The new framework for central securities depositories (CSD) provides for the rule that without prejudice to the corporate law under which the securities are constituted, an issuer will have the right to arrange for its securities to be recorded in any CSD established in any Member State. A CSD conducting business in different jurisdictions is obliged, however, to identify and mitigate the risks arising from any potential conflicts of laws across jurisdictions.

 

 

 

 

CSDs, EMIR, MiFID/MiFIR – three pillars for the new regulatory framework for financial infrastructure

 

Proposal for a Regulation of the European Parliament and of the Council on improving securities settlement in the European Union and on central securities depositories (CSDs) and amending Directive 98/26/EC  of 7 March 2012 (COM(2012) 73 final 2012/0029 (COD) – hereinafter: ‘draft CSD Regulation’) represents another major step of European legislators in their task to set up a new, more safe and efficient regulatory framework for financial infrastructure.

 

There has been envisioned an important role for the said new provisions since they are intended to complete the regulatory framework for securities market infrastructures, alongside MiFID (Markets in Financial Instruments Directive) and EMIR (European Markets Infrastructure Regulation) - see: answer to question MEMO/12/163 of 7 March 2012.

 

It follows that the new design for the uniform European financial regulatory framework will be founded on three main types of institutions operating securities market infrastructures:

 

- Trading venues - that is, regulated exchanges, MTFs (multilateral trading facilities), OTFs (organised trading facilities), where the trading of securities takes place.

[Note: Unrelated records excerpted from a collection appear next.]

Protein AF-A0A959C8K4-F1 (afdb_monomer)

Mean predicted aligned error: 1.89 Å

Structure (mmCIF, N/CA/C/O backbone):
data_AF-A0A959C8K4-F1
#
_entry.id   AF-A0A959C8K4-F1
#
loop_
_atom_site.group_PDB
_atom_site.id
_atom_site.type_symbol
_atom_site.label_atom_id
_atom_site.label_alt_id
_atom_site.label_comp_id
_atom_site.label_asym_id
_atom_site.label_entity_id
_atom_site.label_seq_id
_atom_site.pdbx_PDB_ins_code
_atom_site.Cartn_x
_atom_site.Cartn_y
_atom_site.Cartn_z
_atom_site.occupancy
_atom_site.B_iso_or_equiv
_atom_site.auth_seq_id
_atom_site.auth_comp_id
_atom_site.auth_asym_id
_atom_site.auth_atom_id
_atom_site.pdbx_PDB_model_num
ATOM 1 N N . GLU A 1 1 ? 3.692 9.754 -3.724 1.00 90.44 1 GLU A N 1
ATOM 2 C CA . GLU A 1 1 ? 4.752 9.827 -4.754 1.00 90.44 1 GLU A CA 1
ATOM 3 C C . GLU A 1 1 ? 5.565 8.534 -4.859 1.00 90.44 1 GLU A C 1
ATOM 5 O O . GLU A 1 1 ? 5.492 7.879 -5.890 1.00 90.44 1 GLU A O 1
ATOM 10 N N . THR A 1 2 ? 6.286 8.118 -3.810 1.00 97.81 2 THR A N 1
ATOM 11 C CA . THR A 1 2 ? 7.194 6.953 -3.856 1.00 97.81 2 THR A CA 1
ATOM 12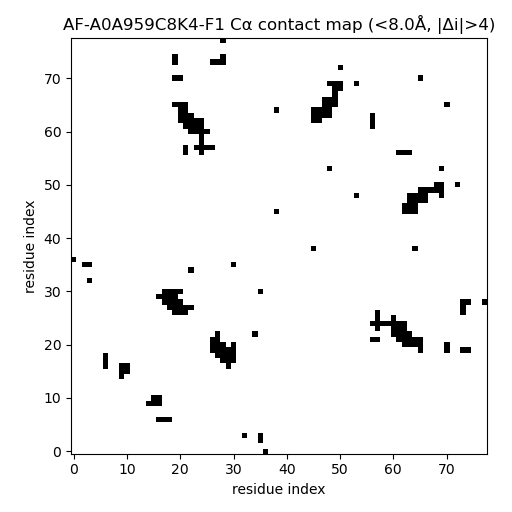 C C . THR A 1 2 ? 6.538 5.663 -4.350 1.00 97.81 2 THR A C 1
ATOM 14 O O . THR A 1 2 ? 7.1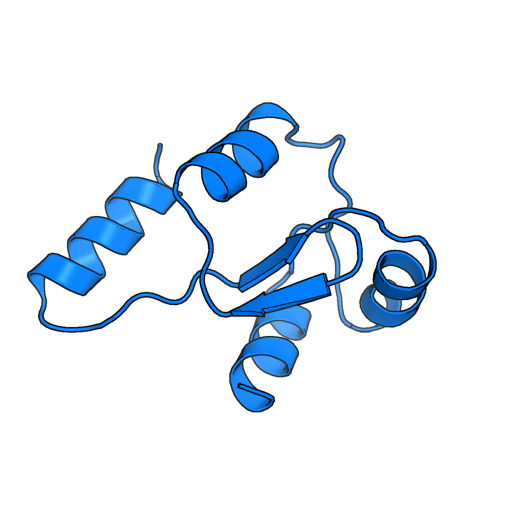10 4.996 -5.203 1.00 97.81 2 THR A O 1
ATOM 17 N N . ALA A 1 3 ? 5.326 5.335 -3.889 1.00 97.81 3 ALA A N 1
ATOM 18 C CA . ALA A 1 3 ? 4.611 4.134 -4.337 1.00 97.81 3 ALA A CA 1
ATOM 19 C C . ALA A 1 3 ? 4.406 4.102 -5.866 1.00 97.81 3 ALA A C 1
ATOM 21 O O . ALA A 1 3 ? 4.726 3.106 -6.506 1.00 97.81 3 ALA A O 1
ATOM 22 N N . LEU A 1 4 ? 3.975 5.220 -6.464 1.00 98.31 4 LEU A N 1
ATOM 23 C CA . LEU A 1 4 ? 3.785 5.337 -7.917 1.00 98.31 4 LEU A CA 1
ATOM 24 C C . LEU A 1 4 ? 5.111 5.211 -8.676 1.00 98.31 4 LEU A C 1
ATOM 26 O O . LEU A 1 4 ? 5.173 4.574 -9.726 1.00 98.31 4 LEU A O 1
ATOM 30 N N . ARG A 1 5 ? 6.189 5.790 -8.133 1.00 98.50 5 ARG A N 1
ATOM 31 C CA . ARG A 1 5 ? 7.531 5.671 -8.718 1.00 98.50 5 ARG A CA 1
ATOM 32 C C . ARG A 1 5 ? 8.030 4.227 -8.708 1.00 98.50 5 ARG A C 1
ATOM 34 O O . ARG A 1 5 ? 8.596 3.794 -9.702 1.00 98.50 5 ARG A O 1
ATOM 41 N N . VAL A 1 6 ? 7.787 3.484 -7.628 1.00 98.50 6 VAL A N 1
ATOM 42 C CA . VAL A 1 6 ? 8.145 2.061 -7.539 1.00 98.50 6 VAL A CA 1
ATOM 43 C C . VAL A 1 6 ? 7.342 1.232 -8.541 1.00 98.50 6 VAL A C 1
ATOM 45 O O . VAL A 1 6 ? 7.937 0.433 -9.259 1.00 98.50 6 VAL A O 1
ATOM 48 N N . GLU A 1 7 ? 6.028 1.451 -8.668 1.00 98.56 7 GLU A N 1
ATOM 49 C CA . GLU A 1 7 ? 5.237 0.768 -9.702 1.00 98.56 7 GLU A CA 1
ATOM 50 C C . GLU A 1 7 ? 5.765 1.055 -11.111 1.00 98.56 7 GLU A C 1
ATOM 52 O O . GLU A 1 7 ? 5.871 0.139 -11.926 1.00 98.56 7 GLU A O 1
ATOM 57 N N . LYS A 1 8 ? 6.151 2.307 -11.391 1.00 98.50 8 LYS A N 1
ATOM 58 C CA . LYS A 1 8 ? 6.784 2.671 -12.662 1.00 98.50 8 LYS A CA 1
ATOM 59 C C . LYS A 1 8 ? 8.086 1.898 -12.880 1.00 98.50 8 LYS A C 1
ATOM 61 O O . LYS A 1 8 ? 8.248 1.307 -13.937 1.00 98.50 8 LYS A O 1
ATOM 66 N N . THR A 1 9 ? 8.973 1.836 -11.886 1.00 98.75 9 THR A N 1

These are regulated by MiFID.

 

- Central counterparties (CCPs) – responsible for clearing of securities transactions. These will be regulated by the Regulation on OTC (over the counter) derivatives, central counterparties and trade repositories (EMIR); and

 

- CSDs - responsible for settlement of securities transactions. These will be regulated by the proposed Regulation on CSDs.

 

Regulation on CSDs and Emission Registry Regulation – mutually overlapping?

 

Emission allowances as the potential financial instruments under new MiFID II classification need to be taken into account in this new CSDs scheme, even if only mentioned due to separate mechanisms for registering emissions units (Registry Regulation).

 

The said conflict has been resolved in the draft CSDs Regulation rather definitely by stating in Article 1(3):

‘This Regulation is without prejudice to provisions of Union legislation concerning specific financial instruments, in particular Directive 2003/87/EC.’

 

Usually, when legislators do not exactly know what are inter-dependencies between the two legislative acts, they insert provision that the said instruments are ‘without prejudice’ to each other. It seems that this is the case also with the draft CSD Regulation and the Emission Registry Regulation.

 

The draft CSD Regulation mentions emission allowances in few places. Firstly, it defines  'emission allowances' as ‘any units recognised for compliance with the requirements of Directive 2003/87/EC.’

 

In the preamble to the said legal instrument the mention of emission allowances appears in recital 12 in the following expression:

 

‘In order to ensure the safety of settlement, any participant to a securities settlement system buying or selling certain financial instruments, namely transferable securities, money-market instruments, units in collective investment undertakings and emission allowances, should settle its obligation on the intended settlement date.’ (in that regard see also Article 5(1) of the draft CSD Regulation);

 

and 15:

 

‘One of the most efficient ways to address settlement fails is to require failing participants to be subject to a buy-in, whereby the securities which ought to be delivered must be bought in the market after the intended settlement date and delivered to the receiving participant. This Regulation should provide for uniform rules concerning certain aspects of the buy-in transaction for all transferable securities, money-market instruments, units in collective investment undertakings and emission allowances, such as the timing, notice period, pricing and penalties.’

 

But the relations identified between the CSDs framework and emissions legal infrastructure seem rather casual and need further assessments and analysis.